Exercise material Start Marker

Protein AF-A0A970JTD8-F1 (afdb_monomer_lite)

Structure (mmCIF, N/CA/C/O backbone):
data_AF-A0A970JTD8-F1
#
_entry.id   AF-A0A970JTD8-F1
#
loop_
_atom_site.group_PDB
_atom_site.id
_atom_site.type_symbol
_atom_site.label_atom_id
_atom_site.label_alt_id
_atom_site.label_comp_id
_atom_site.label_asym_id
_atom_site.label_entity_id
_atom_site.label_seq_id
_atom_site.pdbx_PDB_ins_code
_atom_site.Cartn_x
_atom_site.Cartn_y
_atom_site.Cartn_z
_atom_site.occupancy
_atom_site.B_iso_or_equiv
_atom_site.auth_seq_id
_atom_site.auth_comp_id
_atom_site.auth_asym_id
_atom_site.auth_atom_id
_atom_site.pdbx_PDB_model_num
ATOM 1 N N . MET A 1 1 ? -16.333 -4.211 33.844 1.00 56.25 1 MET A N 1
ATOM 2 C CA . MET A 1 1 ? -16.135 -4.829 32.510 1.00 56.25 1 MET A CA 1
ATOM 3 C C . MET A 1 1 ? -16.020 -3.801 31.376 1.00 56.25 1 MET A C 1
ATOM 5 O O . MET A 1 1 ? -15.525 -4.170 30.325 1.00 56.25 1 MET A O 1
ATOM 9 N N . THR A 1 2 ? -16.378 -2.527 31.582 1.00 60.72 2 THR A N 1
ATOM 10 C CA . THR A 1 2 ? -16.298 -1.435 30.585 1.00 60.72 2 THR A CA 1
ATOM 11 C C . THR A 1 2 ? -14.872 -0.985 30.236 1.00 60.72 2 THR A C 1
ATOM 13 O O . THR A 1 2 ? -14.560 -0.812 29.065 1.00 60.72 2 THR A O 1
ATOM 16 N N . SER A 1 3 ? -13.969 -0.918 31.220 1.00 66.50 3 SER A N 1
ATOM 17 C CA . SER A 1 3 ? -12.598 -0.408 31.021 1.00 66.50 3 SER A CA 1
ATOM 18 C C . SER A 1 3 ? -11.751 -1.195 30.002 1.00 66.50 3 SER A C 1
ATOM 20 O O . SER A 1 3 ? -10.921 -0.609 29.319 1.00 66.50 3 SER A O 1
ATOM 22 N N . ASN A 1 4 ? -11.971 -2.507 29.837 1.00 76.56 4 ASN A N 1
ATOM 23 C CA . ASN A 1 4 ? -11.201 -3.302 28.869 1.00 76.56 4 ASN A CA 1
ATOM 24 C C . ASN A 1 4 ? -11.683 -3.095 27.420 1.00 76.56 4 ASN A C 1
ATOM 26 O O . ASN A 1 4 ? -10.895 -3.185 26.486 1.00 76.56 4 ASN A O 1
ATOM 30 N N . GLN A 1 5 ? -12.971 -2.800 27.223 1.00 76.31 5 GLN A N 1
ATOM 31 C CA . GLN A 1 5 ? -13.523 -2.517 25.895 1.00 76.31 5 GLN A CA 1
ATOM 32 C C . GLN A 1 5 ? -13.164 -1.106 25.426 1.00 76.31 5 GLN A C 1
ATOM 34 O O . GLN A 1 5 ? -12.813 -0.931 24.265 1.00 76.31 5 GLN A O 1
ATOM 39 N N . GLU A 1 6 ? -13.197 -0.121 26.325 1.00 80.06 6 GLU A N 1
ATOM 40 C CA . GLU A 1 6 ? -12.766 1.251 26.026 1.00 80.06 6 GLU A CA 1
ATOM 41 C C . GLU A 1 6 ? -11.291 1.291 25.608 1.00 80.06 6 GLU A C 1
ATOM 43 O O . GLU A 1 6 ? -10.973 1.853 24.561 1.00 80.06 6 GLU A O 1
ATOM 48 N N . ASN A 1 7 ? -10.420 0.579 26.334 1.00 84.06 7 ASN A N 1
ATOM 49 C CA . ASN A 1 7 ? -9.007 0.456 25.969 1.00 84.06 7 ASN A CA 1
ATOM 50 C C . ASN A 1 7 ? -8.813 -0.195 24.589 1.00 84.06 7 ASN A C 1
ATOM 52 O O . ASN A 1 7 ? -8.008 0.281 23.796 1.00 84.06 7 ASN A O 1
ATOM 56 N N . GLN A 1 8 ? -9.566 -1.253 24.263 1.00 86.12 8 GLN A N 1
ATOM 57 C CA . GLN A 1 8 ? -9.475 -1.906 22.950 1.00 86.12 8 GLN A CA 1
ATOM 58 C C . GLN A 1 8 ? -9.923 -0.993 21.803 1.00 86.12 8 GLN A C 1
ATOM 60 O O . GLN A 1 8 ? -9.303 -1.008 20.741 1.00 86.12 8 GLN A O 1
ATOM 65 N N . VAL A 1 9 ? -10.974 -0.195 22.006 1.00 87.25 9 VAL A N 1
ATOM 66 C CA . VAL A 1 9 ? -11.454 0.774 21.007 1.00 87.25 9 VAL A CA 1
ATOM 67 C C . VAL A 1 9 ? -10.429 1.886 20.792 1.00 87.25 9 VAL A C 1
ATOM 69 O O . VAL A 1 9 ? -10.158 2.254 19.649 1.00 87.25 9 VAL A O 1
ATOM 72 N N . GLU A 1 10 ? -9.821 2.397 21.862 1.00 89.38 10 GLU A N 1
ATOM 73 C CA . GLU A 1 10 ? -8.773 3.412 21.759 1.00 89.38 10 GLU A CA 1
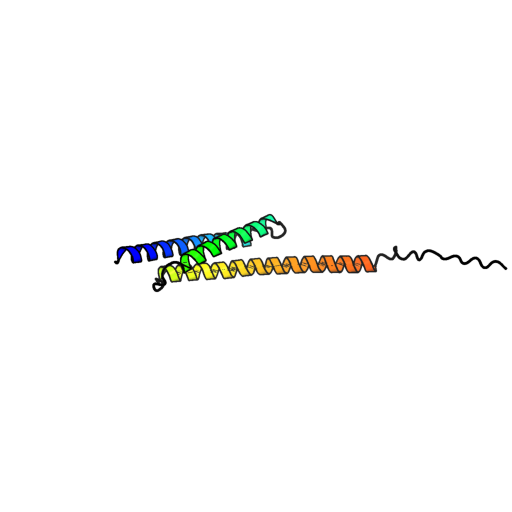
ATOM 74 C C . GLU A 1 10 ? -7.525 2.870 21.052 1.00 89.38 10 GLU A C 1
ATOM 76 O O . GLU A 1 10 ? -7.051 3.487 20.098 1.00 89.38 10 GLU A O 1
ATOM 81 N N . THR A 1 11 ? -7.045 1.677 21.427 1.00 91.94 11 THR A N 1
ATOM 82 C CA . THR A 1 11 ? -5.920 1.022 20.738 1.00 91.94 11 THR A CA 1
ATOM 83 C C . THR A 1 11 ? -6.222 0.805 19.256 1.00 91.94 11 THR A C 1
ATOM 85 O O . THR A 1 11 ? -5.395 1.124 18.406 1.00 91.94 11 THR A O 1
ATOM 88 N N . ARG A 1 12 ? -7.424 0.325 18.919 1.00 92.50 12 ARG A N 1
ATOM 89 C CA . ARG A 1 12 ? -7.828 0.109 17.524 1.00 92.50 12 ARG A CA 1
ATOM 90 C C . ARG A 1 12 ? -7.827 1.409 16.723 1.00 92.50 12 ARG A C 1
ATOM 92 O O . ARG A 1 12 ? -7.350 1.433 15.592 1.00 92.50 12 ARG A O 1
ATOM 99 N N . ARG A 1 13 ? -8.318 2.500 17.315 1.00 91.94 13 ARG A N 1
ATOM 100 C CA . ARG A 1 13 ? -8.297 3.825 16.689 1.00 91.94 13 ARG A CA 1
ATOM 101 C C . ARG A 1 13 ? -6.871 4.312 16.431 1.00 91.94 13 ARG A C 1
ATOM 103 O O . ARG A 1 13 ? -6.624 4.850 15.354 1.00 91.94 13 ARG A O 1
ATOM 110 N N . LEU A 1 14 ? -5.958 4.128 17.384 1.00 94.81 14 LEU A N 1
ATOM 111 C CA . LEU A 1 14 ? -4.549 4.496 17.213 1.00 94.81 14 LEU A CA 1
ATOM 112 C C . LEU A 1 14 ? -3.902 3.709 16.067 1.00 94.81 14 LEU A C 1
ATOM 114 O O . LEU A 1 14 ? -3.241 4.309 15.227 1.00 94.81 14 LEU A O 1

Exercise material End Marker

● What to do
I'd like the lines above repeated exactly, from the one that contains "ATOM 22 N N" through the one that contains "ATOM 83 C C", with no pictures.

● Your solution
ATOM 22 N N . ASN A 1 4 ? -11.971 -2.507 29.837 1.00 76.56 4 ASN A N 1
ATOM 23 C CA . ASN A 1 4 ? -11.201 -3.302 28.869 1.00 76.56 4 ASN A CA 1
ATOM 24 C C . ASN A 1 4 ? -11.683 -3.095 27.420 1.00 76.56 4 ASN A C 1
ATOM 26 O O . ASN A 1 4 ? -10.895 -3.185 26.486 1.00 76.56 4 ASN A O 1
ATOM 30 N N . GLN A 1 5 ? -12.971 -2.800 27.223 1.00 76.31 5 GLN A N 1
ATOM 31 C CA . GLN A 1 5 ? -13.523 -2.517 25.895 1.00 76.31 5 GLN A CA 1
ATOM 32 C C . GLN A 1 5 ? -13.164 -1.106 25.426 1.00 76.31 5 GLN A C 1
ATOM 34 O O . GLN A 1 5 ? -12.813 -0.931 24.265 1.00 76.31 5 GLN A O 1
ATOM 39 N N . GLU A 1 6 ? -13.197 -0.121 26.325 1.00 80.06 6 GLU A N 1
ATOM 40 C CA . GLU A 1 6 ? -12.766 1.251 26.026 1.00 80.06 6 GLU A CA 1
ATOM 41 C C . GLU A 1 6 ? -11.291 1.291 25.608 1.00 80.06 6 GLU A C 1
ATOM 43 O O . GLU A 1 6 ? -10.973 1.853 24.561 1.00 80.06 6 GLU A O 1
ATOM 48 N N . ASN A 1 7 ? -10.420 0.579 26.334 1.00 84.06 7 ASN A N 1
ATOM 49 C CA . ASN A 1 7 ? -9.007 0.456 25.969 1.00 84.06 7 ASN A CA 1
ATOM 50 C C . ASN A 1 7 ? -8.813 -0.195 24.589 1.00 84.06 7 ASN A C 1
ATOM 52 O O . ASN A 1 7 ? -8.008 0.281 23.796 1.00 84.06 7 ASN A O 1
ATOM 56 N N . GLN A 1 8 ? -9.566 -1.253 24.263 1.00 86.12 8 GLN A N 1
ATOM 57 C CA . GLN A 1 8 ? -9.475 -1.906 22.950 1.00 86.12 8 GLN A CA 1
ATOM 58 C C . GLN A 1 8 ? -9.923 -0.993 21.803 1.00 86.12 8 GLN A C 1
ATOM 60 O O . GLN A 1 8 ? -9.303 -1.008 20.741 1.00 86.12 8 GLN A O 1
ATOM 65 N N . VAL A 1 9 ? -10.974 -0.195 22.006 1.00 87.25 9 VAL A N 1
ATOM 66 C CA . VAL A 1 9 ? -11.454 0.774 21.007 1.00 87.25 9 VAL A CA 1
ATOM 67 C C . VAL A 1 9 ? -10.429 1.886 20.792 1.00 87.25 9 VAL A C 1
ATOM 69 O O . VAL A 1 9 ? -10.158 2.254 19.649 1.00 87.25 9 VAL A O 1
ATOM 72 N N . GLU A 1 10 ? -9.821 2.397 21.862 1.00 89.38 10 GLU A N 1
ATOM 73 C CA . GLU A 1 10 ? -8.773 3.412 21.759 1.00 89.38 10 GLU A CA 1
ATOM 74 C C . GLU A 1 10 ? -7.525 2.870 21.052 1.00 89.38 10 GLU A C 1
ATOM 76 O O . GLU A 1 10 ? -7.051 3.487 20.098 1.00 89.38 10 GLU A O 1
ATOM 81 N N . THR A 1 11 ? -7.045 1.677 21.427 1.00 91.94 11 THR A N 1
ATOM 82 C CA . THR A 1 11 ? -5.920 1.022 20.738 1.00 91.94 11 THR A CA 1
ATOM 83 C C . THR A 1 11 ? -6.222 0.805 19.256 1.00 91.94 11 THR A C 1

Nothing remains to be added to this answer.